For more information,
see the GitHub FAQs in the Python's Developer Guide.
Created on 2016年01月06日 22:55 by gvanrossum, last changed 2022年04月11日 14:58 by admin. This issue is now closed.
| Files | ||||
|---|---|---|---|---|
| File name | Uploaded | Description | Edit | |
| pathlib_glob_scandir.patch | serhiy.storchaka, 2016年01月11日 12:20 | review | ||
| Pull Requests | |||
|---|---|---|---|
| URL | Status | Linked | Edit |
| PR 25701 | barneygale, 2021年05月13日 01:37 | ||
| Messages (11) | |||
|---|---|---|---|
| msg257653 - (view) | Author: Guido van Rossum (gvanrossum) * (Python committer) | Date: 2016年01月06日 22:55 | |
The globbing functionality in pathlib (Path.glob() and Path.rglob()) might benefit from using the new optimized os.scandir() interface. It currently just uses os.listdir(). The Path.iterdir() method might also benefit (though less so). There's also a sideways connection with http://bugs.python.org/issue26031 (adding an optional stat cache) -- the cache could possibly keep the DirEntry objects and use their (hopefully cached) attributes. This is more speculative though (and what if the platform's DirEntry doesn't cache?) |
|||
| msg257654 - (view) | Author: STINNER Victor (vstinner) * (Python committer) | Date: 2016年01月06日 22:58 | |
Related issue: issue #25596 "regular files handled as directories in the glob module". |
|||
| msg257656 - (view) | Author: Ethan Furman (ethan.furman) * (Python committer) | Date: 2016年01月06日 23:00 | |
As I recall, if the platform's DirEntry doesn't provide the cacheable attributes when first called, those attributes will be looked up (and cached) on first access. |
|||
| msg257657 - (view) | Author: STINNER Victor (vstinner) * (Python committer) | Date: 2016年01月06日 23:03 | |
> As I recall, if the platform's DirEntry doesn't provide the cacheable attributes when first called, those attributes will be looked up (and cached) on first access. scandir() is not magic. It simply provides info given by the OS: see readdir() on UNIX and FindFirstFile()/FindNextFile() on Windows. DirEntry calls os.stat() if needed, but it caches the result. DirEntry doc tries to explain when syscalls or required or not, depending on the requested information and the platform: https://docs.python.org/dev/library/os.html#os.DirEntry |
|||
| msg257660 - (view) | Author: Guido van Rossum (gvanrossum) * (Python committer) | Date: 2016年01月06日 23:12 | |
The DirEntry docs say for most methods "In most cases, no system call is required" which is pretty non-committal. :-( The only firm promise is for inode(), which is pretty useless. |
|||
| msg257664 - (view) | Author: Ben Hoyt (benhoyt) * | Date: 2016年01月07日 01:06 | |
Guido, it's true that in almost all cases you get the speedup (no system call), and it's very much worth using. But the idea with the docs being non-committal is because being specific would make the docs fairly complex.

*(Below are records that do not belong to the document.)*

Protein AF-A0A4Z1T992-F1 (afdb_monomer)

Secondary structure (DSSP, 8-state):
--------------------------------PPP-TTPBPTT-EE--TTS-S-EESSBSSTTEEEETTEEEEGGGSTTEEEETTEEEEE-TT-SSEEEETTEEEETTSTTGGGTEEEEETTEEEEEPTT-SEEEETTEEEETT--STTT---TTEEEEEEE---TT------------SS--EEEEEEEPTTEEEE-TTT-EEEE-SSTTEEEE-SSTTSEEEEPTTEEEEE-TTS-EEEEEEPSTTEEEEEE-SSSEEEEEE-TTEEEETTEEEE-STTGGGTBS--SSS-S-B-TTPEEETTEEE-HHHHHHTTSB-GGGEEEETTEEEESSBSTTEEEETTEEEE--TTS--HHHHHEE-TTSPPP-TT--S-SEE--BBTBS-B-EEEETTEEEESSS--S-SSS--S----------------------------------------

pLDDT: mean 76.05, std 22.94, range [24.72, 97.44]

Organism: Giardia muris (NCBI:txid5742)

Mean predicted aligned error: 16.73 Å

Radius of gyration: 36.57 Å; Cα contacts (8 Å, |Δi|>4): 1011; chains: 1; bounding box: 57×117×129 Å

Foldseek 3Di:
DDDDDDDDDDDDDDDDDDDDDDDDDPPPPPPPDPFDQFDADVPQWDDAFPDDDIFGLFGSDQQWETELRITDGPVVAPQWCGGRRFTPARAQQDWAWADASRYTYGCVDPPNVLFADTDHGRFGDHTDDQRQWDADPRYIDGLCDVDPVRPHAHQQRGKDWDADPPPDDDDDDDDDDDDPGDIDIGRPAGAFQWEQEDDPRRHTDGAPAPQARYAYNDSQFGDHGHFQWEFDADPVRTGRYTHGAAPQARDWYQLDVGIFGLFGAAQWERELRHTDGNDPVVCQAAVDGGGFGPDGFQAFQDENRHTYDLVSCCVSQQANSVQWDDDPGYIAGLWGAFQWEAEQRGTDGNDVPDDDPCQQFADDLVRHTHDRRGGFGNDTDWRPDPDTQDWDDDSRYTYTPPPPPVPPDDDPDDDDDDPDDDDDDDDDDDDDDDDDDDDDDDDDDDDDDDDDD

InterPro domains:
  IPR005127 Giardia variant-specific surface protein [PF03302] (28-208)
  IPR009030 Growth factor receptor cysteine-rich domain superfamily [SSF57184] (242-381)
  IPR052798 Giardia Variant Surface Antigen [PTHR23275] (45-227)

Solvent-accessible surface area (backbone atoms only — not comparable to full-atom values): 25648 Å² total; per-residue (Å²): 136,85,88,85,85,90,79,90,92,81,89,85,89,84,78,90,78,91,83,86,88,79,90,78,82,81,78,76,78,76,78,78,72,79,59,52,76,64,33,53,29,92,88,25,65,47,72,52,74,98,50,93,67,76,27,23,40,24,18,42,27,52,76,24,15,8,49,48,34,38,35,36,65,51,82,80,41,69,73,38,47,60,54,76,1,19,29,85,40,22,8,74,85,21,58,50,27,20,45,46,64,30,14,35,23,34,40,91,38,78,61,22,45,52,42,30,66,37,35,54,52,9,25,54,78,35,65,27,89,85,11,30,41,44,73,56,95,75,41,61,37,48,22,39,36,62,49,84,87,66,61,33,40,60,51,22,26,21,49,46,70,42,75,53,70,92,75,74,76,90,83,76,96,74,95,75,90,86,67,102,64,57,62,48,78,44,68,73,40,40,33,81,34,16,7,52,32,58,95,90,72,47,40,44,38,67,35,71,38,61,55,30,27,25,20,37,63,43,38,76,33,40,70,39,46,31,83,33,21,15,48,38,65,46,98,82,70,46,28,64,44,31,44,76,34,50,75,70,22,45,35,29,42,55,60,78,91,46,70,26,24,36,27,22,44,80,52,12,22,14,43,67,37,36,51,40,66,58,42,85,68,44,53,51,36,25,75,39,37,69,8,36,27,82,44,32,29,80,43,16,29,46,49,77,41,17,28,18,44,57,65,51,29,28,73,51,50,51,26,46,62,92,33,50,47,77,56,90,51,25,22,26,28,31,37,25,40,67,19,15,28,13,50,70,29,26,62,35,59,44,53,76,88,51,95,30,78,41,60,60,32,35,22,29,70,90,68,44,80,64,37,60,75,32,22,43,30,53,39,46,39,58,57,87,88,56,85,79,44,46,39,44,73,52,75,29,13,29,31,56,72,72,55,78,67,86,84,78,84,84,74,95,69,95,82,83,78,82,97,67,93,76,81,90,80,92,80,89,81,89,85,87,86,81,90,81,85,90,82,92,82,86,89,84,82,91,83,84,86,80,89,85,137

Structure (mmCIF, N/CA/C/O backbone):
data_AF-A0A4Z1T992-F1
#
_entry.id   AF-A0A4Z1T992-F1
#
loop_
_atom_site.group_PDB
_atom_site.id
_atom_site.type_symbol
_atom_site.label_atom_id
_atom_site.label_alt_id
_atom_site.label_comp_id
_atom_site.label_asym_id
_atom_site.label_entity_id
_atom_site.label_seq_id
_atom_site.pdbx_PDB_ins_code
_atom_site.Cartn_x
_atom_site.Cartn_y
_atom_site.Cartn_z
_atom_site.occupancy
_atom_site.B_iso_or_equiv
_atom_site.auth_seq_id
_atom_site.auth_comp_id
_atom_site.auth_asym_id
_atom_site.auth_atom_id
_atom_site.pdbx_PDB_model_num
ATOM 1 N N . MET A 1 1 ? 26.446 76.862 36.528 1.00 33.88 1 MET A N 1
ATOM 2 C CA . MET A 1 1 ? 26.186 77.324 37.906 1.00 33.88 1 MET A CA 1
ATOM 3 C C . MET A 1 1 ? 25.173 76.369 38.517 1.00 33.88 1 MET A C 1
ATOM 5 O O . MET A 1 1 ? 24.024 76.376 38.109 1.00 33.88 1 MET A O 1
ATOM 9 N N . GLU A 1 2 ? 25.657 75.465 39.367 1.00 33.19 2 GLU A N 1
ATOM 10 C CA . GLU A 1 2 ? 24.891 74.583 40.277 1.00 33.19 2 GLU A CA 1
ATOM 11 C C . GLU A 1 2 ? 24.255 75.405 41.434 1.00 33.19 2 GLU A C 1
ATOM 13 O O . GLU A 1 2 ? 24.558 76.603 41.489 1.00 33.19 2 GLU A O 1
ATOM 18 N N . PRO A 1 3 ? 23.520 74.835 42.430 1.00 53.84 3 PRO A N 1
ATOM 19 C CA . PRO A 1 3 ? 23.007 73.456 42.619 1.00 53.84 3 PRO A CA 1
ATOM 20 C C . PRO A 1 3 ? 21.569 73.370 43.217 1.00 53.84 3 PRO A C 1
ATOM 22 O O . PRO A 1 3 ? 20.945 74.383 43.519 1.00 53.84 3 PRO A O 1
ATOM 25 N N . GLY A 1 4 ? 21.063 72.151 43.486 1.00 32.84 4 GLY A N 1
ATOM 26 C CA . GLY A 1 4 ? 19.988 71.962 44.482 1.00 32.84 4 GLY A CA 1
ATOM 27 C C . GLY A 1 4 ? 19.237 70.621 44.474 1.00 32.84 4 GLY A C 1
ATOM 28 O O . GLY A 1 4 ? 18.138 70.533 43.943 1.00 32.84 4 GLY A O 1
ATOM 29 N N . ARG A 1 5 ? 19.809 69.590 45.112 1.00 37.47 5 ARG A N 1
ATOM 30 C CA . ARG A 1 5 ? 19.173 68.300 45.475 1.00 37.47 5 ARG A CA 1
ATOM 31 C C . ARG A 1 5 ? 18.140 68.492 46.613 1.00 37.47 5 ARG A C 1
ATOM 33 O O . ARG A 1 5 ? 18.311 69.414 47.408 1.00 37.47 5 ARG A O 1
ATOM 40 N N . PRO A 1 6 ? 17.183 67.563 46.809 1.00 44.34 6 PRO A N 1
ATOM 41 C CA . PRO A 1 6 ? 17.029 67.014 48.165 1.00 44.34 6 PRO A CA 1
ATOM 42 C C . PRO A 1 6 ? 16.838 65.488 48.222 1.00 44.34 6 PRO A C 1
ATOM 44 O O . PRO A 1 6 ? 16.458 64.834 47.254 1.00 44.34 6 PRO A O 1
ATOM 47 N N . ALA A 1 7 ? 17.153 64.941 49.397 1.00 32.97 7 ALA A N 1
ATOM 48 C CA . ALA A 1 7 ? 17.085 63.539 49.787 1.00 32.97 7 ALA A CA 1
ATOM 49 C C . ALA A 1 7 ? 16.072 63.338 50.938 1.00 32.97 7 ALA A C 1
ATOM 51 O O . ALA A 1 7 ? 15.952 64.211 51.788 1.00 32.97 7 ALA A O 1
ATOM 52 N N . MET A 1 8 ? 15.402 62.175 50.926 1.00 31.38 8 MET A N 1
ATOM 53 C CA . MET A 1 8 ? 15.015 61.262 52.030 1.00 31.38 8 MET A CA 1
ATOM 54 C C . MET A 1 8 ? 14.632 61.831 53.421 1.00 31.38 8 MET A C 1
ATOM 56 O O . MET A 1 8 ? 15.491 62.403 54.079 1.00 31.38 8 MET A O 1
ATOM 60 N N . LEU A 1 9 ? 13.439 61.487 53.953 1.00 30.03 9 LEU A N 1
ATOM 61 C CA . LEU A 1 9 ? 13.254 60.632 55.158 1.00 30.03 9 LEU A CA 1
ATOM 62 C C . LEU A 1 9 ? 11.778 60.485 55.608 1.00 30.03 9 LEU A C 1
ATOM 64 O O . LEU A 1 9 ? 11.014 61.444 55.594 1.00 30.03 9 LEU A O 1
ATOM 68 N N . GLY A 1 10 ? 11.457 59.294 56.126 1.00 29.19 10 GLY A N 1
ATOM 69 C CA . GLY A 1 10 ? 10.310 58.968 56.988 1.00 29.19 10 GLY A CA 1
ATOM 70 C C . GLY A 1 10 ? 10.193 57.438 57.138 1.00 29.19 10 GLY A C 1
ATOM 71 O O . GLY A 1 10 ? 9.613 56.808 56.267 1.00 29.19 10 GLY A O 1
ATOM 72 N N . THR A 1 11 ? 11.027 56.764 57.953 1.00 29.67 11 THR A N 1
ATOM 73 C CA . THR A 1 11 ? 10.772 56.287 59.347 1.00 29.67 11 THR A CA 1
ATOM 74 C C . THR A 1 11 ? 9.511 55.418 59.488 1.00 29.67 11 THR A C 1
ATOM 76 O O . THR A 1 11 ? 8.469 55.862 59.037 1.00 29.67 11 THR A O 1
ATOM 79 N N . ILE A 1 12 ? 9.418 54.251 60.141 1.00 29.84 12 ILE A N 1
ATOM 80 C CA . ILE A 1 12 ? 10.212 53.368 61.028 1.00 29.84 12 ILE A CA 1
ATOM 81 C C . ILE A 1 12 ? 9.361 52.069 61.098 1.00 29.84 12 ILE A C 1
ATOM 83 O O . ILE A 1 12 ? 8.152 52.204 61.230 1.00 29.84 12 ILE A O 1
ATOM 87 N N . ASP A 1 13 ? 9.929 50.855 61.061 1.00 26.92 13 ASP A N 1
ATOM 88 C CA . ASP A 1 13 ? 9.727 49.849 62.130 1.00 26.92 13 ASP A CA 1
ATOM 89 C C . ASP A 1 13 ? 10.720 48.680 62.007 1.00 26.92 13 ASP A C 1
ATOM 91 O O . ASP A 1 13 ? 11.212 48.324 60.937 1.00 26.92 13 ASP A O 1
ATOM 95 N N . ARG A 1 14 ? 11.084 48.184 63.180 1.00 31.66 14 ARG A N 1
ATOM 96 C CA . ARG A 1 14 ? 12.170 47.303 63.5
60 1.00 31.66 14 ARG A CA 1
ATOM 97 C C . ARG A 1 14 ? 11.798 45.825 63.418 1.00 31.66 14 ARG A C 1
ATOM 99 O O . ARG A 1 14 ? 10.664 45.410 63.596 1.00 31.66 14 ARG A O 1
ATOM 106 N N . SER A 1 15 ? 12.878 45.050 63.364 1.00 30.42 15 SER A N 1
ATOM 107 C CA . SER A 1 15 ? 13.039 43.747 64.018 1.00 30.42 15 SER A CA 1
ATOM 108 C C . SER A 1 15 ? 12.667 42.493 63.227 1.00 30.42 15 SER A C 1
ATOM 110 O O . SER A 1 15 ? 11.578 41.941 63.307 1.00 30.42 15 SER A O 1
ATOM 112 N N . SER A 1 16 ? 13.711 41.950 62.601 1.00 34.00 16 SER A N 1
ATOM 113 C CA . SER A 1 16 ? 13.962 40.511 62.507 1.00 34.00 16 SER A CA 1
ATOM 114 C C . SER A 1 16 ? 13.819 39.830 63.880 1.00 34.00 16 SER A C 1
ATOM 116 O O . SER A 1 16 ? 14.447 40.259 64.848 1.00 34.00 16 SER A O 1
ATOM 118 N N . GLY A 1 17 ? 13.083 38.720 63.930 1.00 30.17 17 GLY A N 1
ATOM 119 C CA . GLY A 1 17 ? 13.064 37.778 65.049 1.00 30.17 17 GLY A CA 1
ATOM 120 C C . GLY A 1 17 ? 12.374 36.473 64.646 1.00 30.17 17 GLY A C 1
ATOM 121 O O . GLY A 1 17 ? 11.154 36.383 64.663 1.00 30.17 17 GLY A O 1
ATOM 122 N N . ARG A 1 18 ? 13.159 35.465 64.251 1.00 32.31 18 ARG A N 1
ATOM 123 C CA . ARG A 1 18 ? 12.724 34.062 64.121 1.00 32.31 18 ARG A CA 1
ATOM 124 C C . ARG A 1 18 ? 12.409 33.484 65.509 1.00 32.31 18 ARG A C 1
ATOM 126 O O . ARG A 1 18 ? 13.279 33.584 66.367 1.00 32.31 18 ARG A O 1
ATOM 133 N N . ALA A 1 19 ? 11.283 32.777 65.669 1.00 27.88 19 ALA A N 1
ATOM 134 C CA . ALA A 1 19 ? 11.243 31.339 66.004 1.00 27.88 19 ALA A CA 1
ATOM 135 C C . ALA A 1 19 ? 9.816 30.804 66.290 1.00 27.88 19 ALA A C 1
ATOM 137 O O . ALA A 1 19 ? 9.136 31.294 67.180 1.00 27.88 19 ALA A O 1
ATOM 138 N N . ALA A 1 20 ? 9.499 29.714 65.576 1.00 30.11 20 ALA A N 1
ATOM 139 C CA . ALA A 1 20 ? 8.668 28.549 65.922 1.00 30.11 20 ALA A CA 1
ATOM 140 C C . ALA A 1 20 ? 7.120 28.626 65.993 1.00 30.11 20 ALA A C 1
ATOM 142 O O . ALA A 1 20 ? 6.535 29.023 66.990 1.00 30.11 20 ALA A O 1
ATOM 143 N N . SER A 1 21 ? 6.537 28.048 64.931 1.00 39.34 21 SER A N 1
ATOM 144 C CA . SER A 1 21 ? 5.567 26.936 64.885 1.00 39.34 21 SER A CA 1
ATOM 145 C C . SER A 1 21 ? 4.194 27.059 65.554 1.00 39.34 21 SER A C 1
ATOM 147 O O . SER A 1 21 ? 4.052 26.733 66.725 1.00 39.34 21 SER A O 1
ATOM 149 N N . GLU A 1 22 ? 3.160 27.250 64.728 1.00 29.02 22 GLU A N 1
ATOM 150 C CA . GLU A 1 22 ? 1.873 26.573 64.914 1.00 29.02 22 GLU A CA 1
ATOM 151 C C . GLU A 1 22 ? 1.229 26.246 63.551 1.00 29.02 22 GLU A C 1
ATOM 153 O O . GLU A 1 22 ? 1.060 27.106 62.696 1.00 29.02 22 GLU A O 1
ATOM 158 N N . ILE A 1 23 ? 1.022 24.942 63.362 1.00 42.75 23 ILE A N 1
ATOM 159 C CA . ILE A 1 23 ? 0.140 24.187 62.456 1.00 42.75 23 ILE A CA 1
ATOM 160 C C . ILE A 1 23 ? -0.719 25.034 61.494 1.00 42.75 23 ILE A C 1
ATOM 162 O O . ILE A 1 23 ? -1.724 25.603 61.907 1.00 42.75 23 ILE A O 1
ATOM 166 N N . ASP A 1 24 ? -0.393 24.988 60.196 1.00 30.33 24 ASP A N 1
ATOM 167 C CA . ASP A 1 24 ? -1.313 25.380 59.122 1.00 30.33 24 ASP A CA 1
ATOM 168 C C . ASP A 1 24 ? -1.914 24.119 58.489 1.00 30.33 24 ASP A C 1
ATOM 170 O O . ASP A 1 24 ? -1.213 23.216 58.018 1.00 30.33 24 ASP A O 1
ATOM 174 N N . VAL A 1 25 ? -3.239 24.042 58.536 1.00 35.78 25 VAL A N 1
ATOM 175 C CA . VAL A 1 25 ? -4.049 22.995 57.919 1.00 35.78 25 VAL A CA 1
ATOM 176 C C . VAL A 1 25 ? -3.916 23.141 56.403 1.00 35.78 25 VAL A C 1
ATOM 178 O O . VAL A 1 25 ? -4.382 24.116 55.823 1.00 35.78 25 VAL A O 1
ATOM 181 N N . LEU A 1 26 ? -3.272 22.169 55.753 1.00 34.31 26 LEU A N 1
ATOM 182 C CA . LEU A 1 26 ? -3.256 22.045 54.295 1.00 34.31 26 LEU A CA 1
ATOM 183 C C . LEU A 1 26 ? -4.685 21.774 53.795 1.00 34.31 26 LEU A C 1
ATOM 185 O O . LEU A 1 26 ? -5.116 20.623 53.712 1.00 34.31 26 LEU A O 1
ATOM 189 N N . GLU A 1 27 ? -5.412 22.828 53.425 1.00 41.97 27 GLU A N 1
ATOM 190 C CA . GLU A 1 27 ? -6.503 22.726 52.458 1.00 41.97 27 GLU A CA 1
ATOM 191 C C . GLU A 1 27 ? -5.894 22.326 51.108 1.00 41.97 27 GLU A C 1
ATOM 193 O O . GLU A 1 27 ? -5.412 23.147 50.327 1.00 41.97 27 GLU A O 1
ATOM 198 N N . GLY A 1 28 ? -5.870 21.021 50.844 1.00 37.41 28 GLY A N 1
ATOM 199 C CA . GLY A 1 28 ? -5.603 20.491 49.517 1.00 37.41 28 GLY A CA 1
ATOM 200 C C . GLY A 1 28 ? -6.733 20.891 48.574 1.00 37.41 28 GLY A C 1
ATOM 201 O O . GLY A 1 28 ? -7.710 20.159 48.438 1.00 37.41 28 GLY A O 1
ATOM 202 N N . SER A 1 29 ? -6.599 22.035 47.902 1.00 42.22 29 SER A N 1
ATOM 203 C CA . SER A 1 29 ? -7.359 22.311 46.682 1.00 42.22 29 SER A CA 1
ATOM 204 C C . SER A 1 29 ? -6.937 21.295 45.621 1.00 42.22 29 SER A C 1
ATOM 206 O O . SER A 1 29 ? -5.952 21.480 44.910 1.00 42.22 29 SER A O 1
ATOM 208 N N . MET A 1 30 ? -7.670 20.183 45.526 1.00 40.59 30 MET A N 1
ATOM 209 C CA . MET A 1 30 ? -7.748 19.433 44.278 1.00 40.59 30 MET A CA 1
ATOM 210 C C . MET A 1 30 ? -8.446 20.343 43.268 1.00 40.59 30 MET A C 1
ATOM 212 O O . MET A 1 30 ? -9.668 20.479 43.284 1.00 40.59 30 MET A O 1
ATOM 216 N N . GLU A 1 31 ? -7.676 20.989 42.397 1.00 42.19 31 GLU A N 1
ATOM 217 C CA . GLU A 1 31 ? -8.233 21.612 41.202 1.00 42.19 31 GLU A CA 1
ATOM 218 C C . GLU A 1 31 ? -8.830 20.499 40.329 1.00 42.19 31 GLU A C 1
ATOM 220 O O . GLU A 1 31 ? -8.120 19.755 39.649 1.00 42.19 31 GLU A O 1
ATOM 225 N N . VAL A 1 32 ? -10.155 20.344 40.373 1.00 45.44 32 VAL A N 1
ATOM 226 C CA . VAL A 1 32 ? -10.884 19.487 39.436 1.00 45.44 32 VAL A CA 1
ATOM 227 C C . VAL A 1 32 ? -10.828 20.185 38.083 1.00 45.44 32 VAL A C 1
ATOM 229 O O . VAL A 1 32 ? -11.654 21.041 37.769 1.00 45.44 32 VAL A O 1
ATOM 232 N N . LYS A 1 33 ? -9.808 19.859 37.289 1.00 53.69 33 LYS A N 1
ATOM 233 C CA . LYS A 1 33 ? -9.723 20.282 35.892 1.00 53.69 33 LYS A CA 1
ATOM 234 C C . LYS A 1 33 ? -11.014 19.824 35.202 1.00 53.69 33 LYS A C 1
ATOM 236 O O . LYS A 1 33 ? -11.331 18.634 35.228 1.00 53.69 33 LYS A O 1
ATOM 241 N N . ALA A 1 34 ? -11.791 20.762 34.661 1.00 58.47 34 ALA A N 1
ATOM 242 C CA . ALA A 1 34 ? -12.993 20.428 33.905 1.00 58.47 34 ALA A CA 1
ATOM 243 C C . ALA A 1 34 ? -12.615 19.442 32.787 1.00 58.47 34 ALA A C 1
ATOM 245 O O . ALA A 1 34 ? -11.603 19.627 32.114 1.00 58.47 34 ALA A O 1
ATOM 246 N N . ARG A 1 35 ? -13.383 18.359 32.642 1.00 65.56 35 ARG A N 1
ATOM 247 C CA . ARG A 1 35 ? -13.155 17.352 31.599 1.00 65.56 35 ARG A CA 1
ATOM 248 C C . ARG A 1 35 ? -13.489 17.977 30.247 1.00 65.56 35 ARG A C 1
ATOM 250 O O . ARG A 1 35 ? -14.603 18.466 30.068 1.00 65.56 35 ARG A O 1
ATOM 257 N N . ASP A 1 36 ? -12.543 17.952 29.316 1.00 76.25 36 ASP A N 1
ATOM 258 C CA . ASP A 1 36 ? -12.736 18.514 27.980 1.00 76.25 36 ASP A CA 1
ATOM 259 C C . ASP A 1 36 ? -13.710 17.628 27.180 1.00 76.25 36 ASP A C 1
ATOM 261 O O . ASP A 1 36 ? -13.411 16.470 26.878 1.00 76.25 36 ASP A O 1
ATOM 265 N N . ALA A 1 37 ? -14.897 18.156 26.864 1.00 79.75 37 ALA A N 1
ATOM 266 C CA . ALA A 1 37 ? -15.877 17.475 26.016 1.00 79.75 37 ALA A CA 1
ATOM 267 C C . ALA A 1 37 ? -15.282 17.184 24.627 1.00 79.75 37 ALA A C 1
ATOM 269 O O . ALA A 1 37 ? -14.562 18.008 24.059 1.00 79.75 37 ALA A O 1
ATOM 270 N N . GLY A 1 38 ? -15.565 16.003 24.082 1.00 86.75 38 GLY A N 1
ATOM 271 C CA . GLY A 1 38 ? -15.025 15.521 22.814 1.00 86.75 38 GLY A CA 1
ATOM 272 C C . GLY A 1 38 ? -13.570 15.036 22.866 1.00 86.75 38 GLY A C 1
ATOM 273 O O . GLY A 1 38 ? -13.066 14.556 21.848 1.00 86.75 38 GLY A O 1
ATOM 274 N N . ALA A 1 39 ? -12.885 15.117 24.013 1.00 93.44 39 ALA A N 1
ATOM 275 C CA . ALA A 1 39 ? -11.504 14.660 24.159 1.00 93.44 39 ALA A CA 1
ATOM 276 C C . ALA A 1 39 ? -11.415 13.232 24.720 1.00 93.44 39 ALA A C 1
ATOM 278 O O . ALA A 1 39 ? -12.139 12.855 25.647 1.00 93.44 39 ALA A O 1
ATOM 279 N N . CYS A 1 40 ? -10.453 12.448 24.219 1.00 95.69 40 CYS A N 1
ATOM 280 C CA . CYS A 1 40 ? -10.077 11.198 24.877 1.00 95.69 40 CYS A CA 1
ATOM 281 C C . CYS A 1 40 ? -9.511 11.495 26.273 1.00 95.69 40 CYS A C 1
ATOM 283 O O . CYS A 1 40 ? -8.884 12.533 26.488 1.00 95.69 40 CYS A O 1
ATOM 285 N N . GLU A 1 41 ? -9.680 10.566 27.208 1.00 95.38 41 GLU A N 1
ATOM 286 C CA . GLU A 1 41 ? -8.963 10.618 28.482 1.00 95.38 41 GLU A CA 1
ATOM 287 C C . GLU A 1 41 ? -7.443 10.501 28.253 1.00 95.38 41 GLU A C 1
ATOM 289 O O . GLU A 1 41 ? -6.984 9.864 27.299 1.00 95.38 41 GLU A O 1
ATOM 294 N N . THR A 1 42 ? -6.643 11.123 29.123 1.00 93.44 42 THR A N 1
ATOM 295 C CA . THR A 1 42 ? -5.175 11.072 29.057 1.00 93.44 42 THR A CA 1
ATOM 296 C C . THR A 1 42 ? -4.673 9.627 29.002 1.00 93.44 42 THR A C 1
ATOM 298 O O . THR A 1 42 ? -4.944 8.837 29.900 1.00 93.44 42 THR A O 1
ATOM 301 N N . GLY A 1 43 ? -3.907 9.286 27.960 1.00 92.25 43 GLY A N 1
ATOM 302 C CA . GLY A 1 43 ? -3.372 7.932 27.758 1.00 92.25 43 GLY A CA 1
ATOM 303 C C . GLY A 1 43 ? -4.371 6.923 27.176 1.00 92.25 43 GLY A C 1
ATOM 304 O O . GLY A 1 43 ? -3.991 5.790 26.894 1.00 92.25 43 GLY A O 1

I believe it's as follows for is_file/is_dir/is_symlink: * no system call required on Windows or Unix if the entry is not a symlink * unless you're on Unix with some different file system (maybe a network FS?) where d_type is DT_UNKNOWN * some other edge case which I've probably forgotten :-) Do you think the docs should try to make this more specific? |
|||
| msg257665 - (view) | Author: Guido van Rossum (gvanrossum) * (Python committer) | Date: 2016年01月07日 01:29 | |
Ben, I think it's worth calling out what the rules are around symlinks. I'm guessing the info that is initially present is a subset of lstat(), so if that indicates it's a symlink, is_dir() and is_file() will need a stat() call, *unless* follow_symlinks is False. Another question: for symlinks, there are two different possible stat results: one for stat() and one for lstat(). Are these both cached separately? Or is only one of them? (Experimentally, they are either both cached or the cache remembers the follow_symlinks flag and re-fetches the other result.) Related, "this method always requires a system call", that remark seems to disregard the cache. I'd be happy to review a doc update patch if you make one. |
|||
| msg257679 - (view) | Author: STINNER Victor (vstinner) * (Python committer) | Date: 2016年01月07日 08:53 | |
"Another question: for symlinks, there are two different possible stat results: one for stat() and one for lstat(). Are these both cached separately?" Hopefully, both are cached. It's directly the result of stat() and stat(follow_symlinks=False) which are cached (so a os.stat_result object). |
|||
| msg257955 - (view) | Author: Serhiy Storchaka (serhiy.storchaka) * (Python committer) | Date: 2016年01月11日 12:20 | |
Proposed minimal patch implements globbing in pathlib using os.scandir(). Here are results of microbenchmarks:
$ ./python -m timeit -s "from pathlib import Path; p = Path()" -- "list(p.glob('**/*'))"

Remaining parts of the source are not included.